Ich werfe wieder einen Blick auf meine Uhr. Noch eine Stunde und zweiunddreißig Minuten. Krasinski nickt mir zu. „Achtung! Gewehre entladen und sichern!“ Ich rufe die ersehnten Worte, und die Anspannung meiner Schützen lässt sichtlich nach. Ich nehme meine Baseballkappe ab und wische mir den Schweiß in den Haaransatz. „Ja! Sir!“, antworten sie wie aus einem Mund und machen sich daran, den Schießplatz aufzuräumen. Als sie fertig sind, stellen sie sich in einer Reihe vor mich und Krasinski, ich setze meine Kappe wieder auf.

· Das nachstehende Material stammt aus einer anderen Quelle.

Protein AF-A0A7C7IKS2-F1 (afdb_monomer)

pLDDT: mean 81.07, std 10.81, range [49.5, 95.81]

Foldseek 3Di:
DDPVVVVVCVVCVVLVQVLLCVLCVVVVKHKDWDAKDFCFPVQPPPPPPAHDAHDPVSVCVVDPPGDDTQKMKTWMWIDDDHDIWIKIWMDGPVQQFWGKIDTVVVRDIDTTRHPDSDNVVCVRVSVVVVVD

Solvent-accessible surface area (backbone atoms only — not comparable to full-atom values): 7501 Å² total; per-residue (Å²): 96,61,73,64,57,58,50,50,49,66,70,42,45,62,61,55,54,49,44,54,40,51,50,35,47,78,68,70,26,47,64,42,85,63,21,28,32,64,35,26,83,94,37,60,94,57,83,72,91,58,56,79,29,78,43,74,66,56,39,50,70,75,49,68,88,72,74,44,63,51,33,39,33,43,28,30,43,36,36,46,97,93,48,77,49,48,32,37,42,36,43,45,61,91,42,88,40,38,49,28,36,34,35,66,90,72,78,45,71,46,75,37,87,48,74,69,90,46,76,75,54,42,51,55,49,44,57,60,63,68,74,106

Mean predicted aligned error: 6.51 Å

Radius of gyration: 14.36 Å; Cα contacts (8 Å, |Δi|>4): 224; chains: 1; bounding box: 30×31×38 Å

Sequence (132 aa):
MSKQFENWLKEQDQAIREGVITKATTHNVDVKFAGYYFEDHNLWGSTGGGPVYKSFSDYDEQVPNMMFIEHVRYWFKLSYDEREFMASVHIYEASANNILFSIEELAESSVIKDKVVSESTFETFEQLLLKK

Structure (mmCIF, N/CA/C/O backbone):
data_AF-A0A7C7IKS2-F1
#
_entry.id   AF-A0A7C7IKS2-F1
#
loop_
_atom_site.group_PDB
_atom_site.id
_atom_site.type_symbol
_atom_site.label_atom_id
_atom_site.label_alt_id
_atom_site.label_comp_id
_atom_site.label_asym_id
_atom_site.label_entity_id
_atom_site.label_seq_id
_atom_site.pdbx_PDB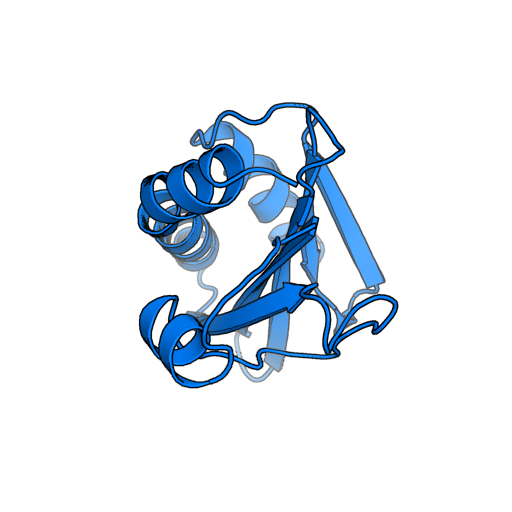_ins_code
_atom_site.Cartn_x
_atom_site.Cartn_y
_atom_site.Cartn_z
_atom_site.occupancy
_atom_site.B_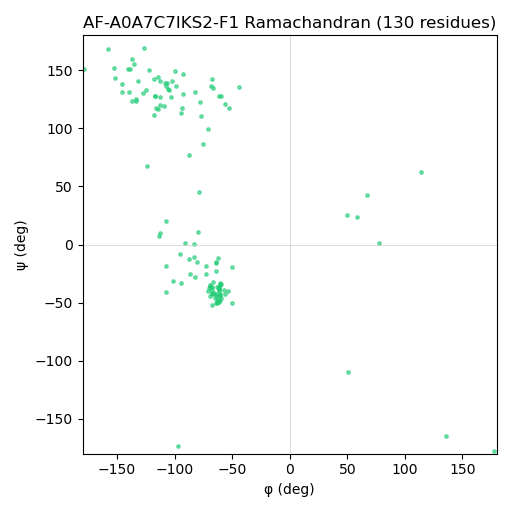iso_or_equiv
_atom_site.auth_seq_id
_atom_site.auth_comp_id
_atom_site.auth_asym_id
_atom_site.auth_atom_id
_atom_site.pdbx_PDB_model_num
ATOM 1 N N . MET A 1 1 ? 7.324 2.425 -19.497 1.00 52.69 1 MET A N 1
ATOM 2 C CA . MET A 1 1 ? 7.471 3.171 -18.231 1.00 52.69 1 MET A CA 1
ATOM 3 C C . MET A 1 1 ? 8.576 2.518 -17.386 1.00 52.69 1 MET A C 1
ATOM 5 O O . MET A 1 1 ? 8.955 1.397 -17.708 1.00 52.69 1 MET A O 1
ATOM 9 N N . SER A 1 2 ? 9.305 3.259 -16.548 1.00 63.44 2 SER A N 1
ATOM 10 C CA . SER A 1 2 ? 10.742 2.989 -16.316 1.00 63.44 2 SER A CA 1
ATOM 11 C C . SER A 1 2 ? 11.035 2.057 -15.130 1.00 63.44 2 SER A C 1
ATOM 13 O O . SER A 1 2 ? 10.409 2.157 -14.081 1.00 63.44 2 SER A O 1
ATOM 15 N N . LYS A 1 3 ? 12.095 1.238 -15.228 1.00 75.38 3 LYS A N 1
ATOM 16 C CA . LYS A 1 3 ? 12.671 0.497 -14.080 1.00 75.38 3 LYS A CA 1
ATOM 17 C C . LYS A 1 3 ? 12.944 1.379 -12.850 1.00 75.38 3 LYS A C 1
ATOM 19 O O . LYS A 1 3 ? 13.105 0.867 -11.750 1.00 75.38 3 LYS A O 1
ATOM 24 N N . GLN A 1 4 ? 13.028 2.700 -13.024 1.00 80.75 4 GLN A N 1
ATOM 25 C CA . GLN A 1 4 ? 13.237 3.639 -11.925 1.00 80.75 4 GLN A CA 1
ATOM 26 C C . GLN A 1 4 ? 12.027 3.702 -10.988 1.00 80.75 4 GLN A C 1
ATOM 28 O O . GLN A 1 4 ? 12.226 3.766 -9.780 1.00 80.75 4 GLN A O 1
ATOM 33 N N . PHE A 1 5 ? 10.795 3.649 -11.508 1.00 82.50 5 PHE A N 1
ATOM 34 C CA . PHE A 1 5 ? 9.600 3.687 -10.663 1.00 82.50 5 PHE A CA 1
ATOM 35 C C . PHE A 1 5 ? 9.443 2.405 -9.847 1.00 82.50 5 PHE A C 1
ATOM 37 O O . PHE A 1 5 ? 9.214 2.467 -8.645 1.00 82.50 5 PHE A O 1
ATOM 44 N N . GLU A 1 6 ? 9.649 1.250 -10.476 1.00 82.69 6 GLU A N 1
ATOM 45 C CA . GLU A 1 6 ? 9.646 -0.043 -9.790 1.00 82.69 6 GLU A CA 1
ATOM 46 C C . GLU A 1 6 ? 10.716 -0.106 -8.688 1.00 82.69 6 GLU A C 1
ATOM 48 O O . GLU A 1 6 ? 10.420 -0.503 -7.563 1.00 82.69 6 GLU A O 1
ATOM 53 N N . ASN A 1 7 ? 11.943 0.340 -8.977 1.00 85.62 7 ASN A N 1
ATOM 54 C CA . ASN A 1 7 ? 13.006 0.402 -7.974 1.00 85.62 7 ASN A CA 1
ATOM 55 C C . ASN A 1 7 ? 12.636 1.333 -6.816 1.00 85.62 7 ASN A C 1
ATOM 57 O O . ASN A 1 7 ? 12.790 0.956 -5.660 1.00 85.62 7 ASN A O 1
ATOM 61 N N . TRP A 1 8 ? 12.091 2.514 -7.115 1.00 86.38 8 TRP A N 1
ATOM 62 C CA . TRP A 1 8 ? 11.614 3.435 -6.088 1.00 86.38 8 TRP A CA 1
ATOM 63 C C . TRP A 1 8 ? 10.504 2.805 -5.233 1.00 86.38 8 TRP A C 1
ATOM 65 O O . TRP A 1 8 ? 10.545 2.903 -4.011 1.00 86.38 8 TRP A O 1
ATOM 75 N N . LEU A 1 9 ? 9.550 2.087 -5.836 1.00 87.44 9 LEU A N 1
ATOM 76 C CA . LEU A 1 9 ? 8.518 1.355 -5.096 1.00 87.44 9 LEU A CA 1
ATOM 77 C C . LEU A 1 9 ? 9.117 0.288 -4.176 1.00 87.44 9 LEU A C 1
ATOM 79 O O . LEU A 1 9 ? 8.702 0.182 -3.023 1.00 87.44 9 LEU A O 1
ATOM 83 N N . LYS A 1 10 ? 10.110 -0.466 -4.660 1.00 87.88 10 LYS A N 1
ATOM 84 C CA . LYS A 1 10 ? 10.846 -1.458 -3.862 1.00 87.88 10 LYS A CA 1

„Was hebt uns ab von anderen Streitkräften?“ Ich stehe nun auf Augenhöhe vor meinen Scouts und schreie sie in ihre staubigen Gesichter an. „
Es ist der Kampfgeist, der in uns steckt, der uns dazu antreibt, nichts anderes als den Sieg anzustreben! Sir!“ Sie stehen stramm und antworten in einem Chor.
„Was noch?“, brüllt Krasinski heute besonders lautstark und läuft dunkelrot im Gesicht an.
„Der Wille zu gewinnen! Der Eifer zu kämpfen! Sir!“ Die Scouts salutieren vor uns. Wir nicken ihnen zu.
„Wegtreten!“ ,gibt Krasinski als Antwort. Die Scouts antworten ein letztes Mal mit dem US-Marines-Kampfruf: „Oorah!“
Während die jungen Scouts zu den Fahrzeugen abmarschieren, schaut mich mein Freund und Kamerad eindringlich an.
„Hopper! Der Wille zu gewinnen, der Eifer zu kämpfen. Mach ihn alle.“ Ich antworte nur mit einem lauten „Oorah!“ und schlage mir wie ein Gorilla auf die Brust.
Cruz, Evans und MacNally drehen sich noch mal um, nicken mir zu und heben die rechte Faust nach oben. Auch sie werden heute Abend bei dem Kampf anwesend sein, ich wette, MacNally hat auf Jessup gesetzt. Euch werde ich’s zeigen, ihr Bleichgesichter.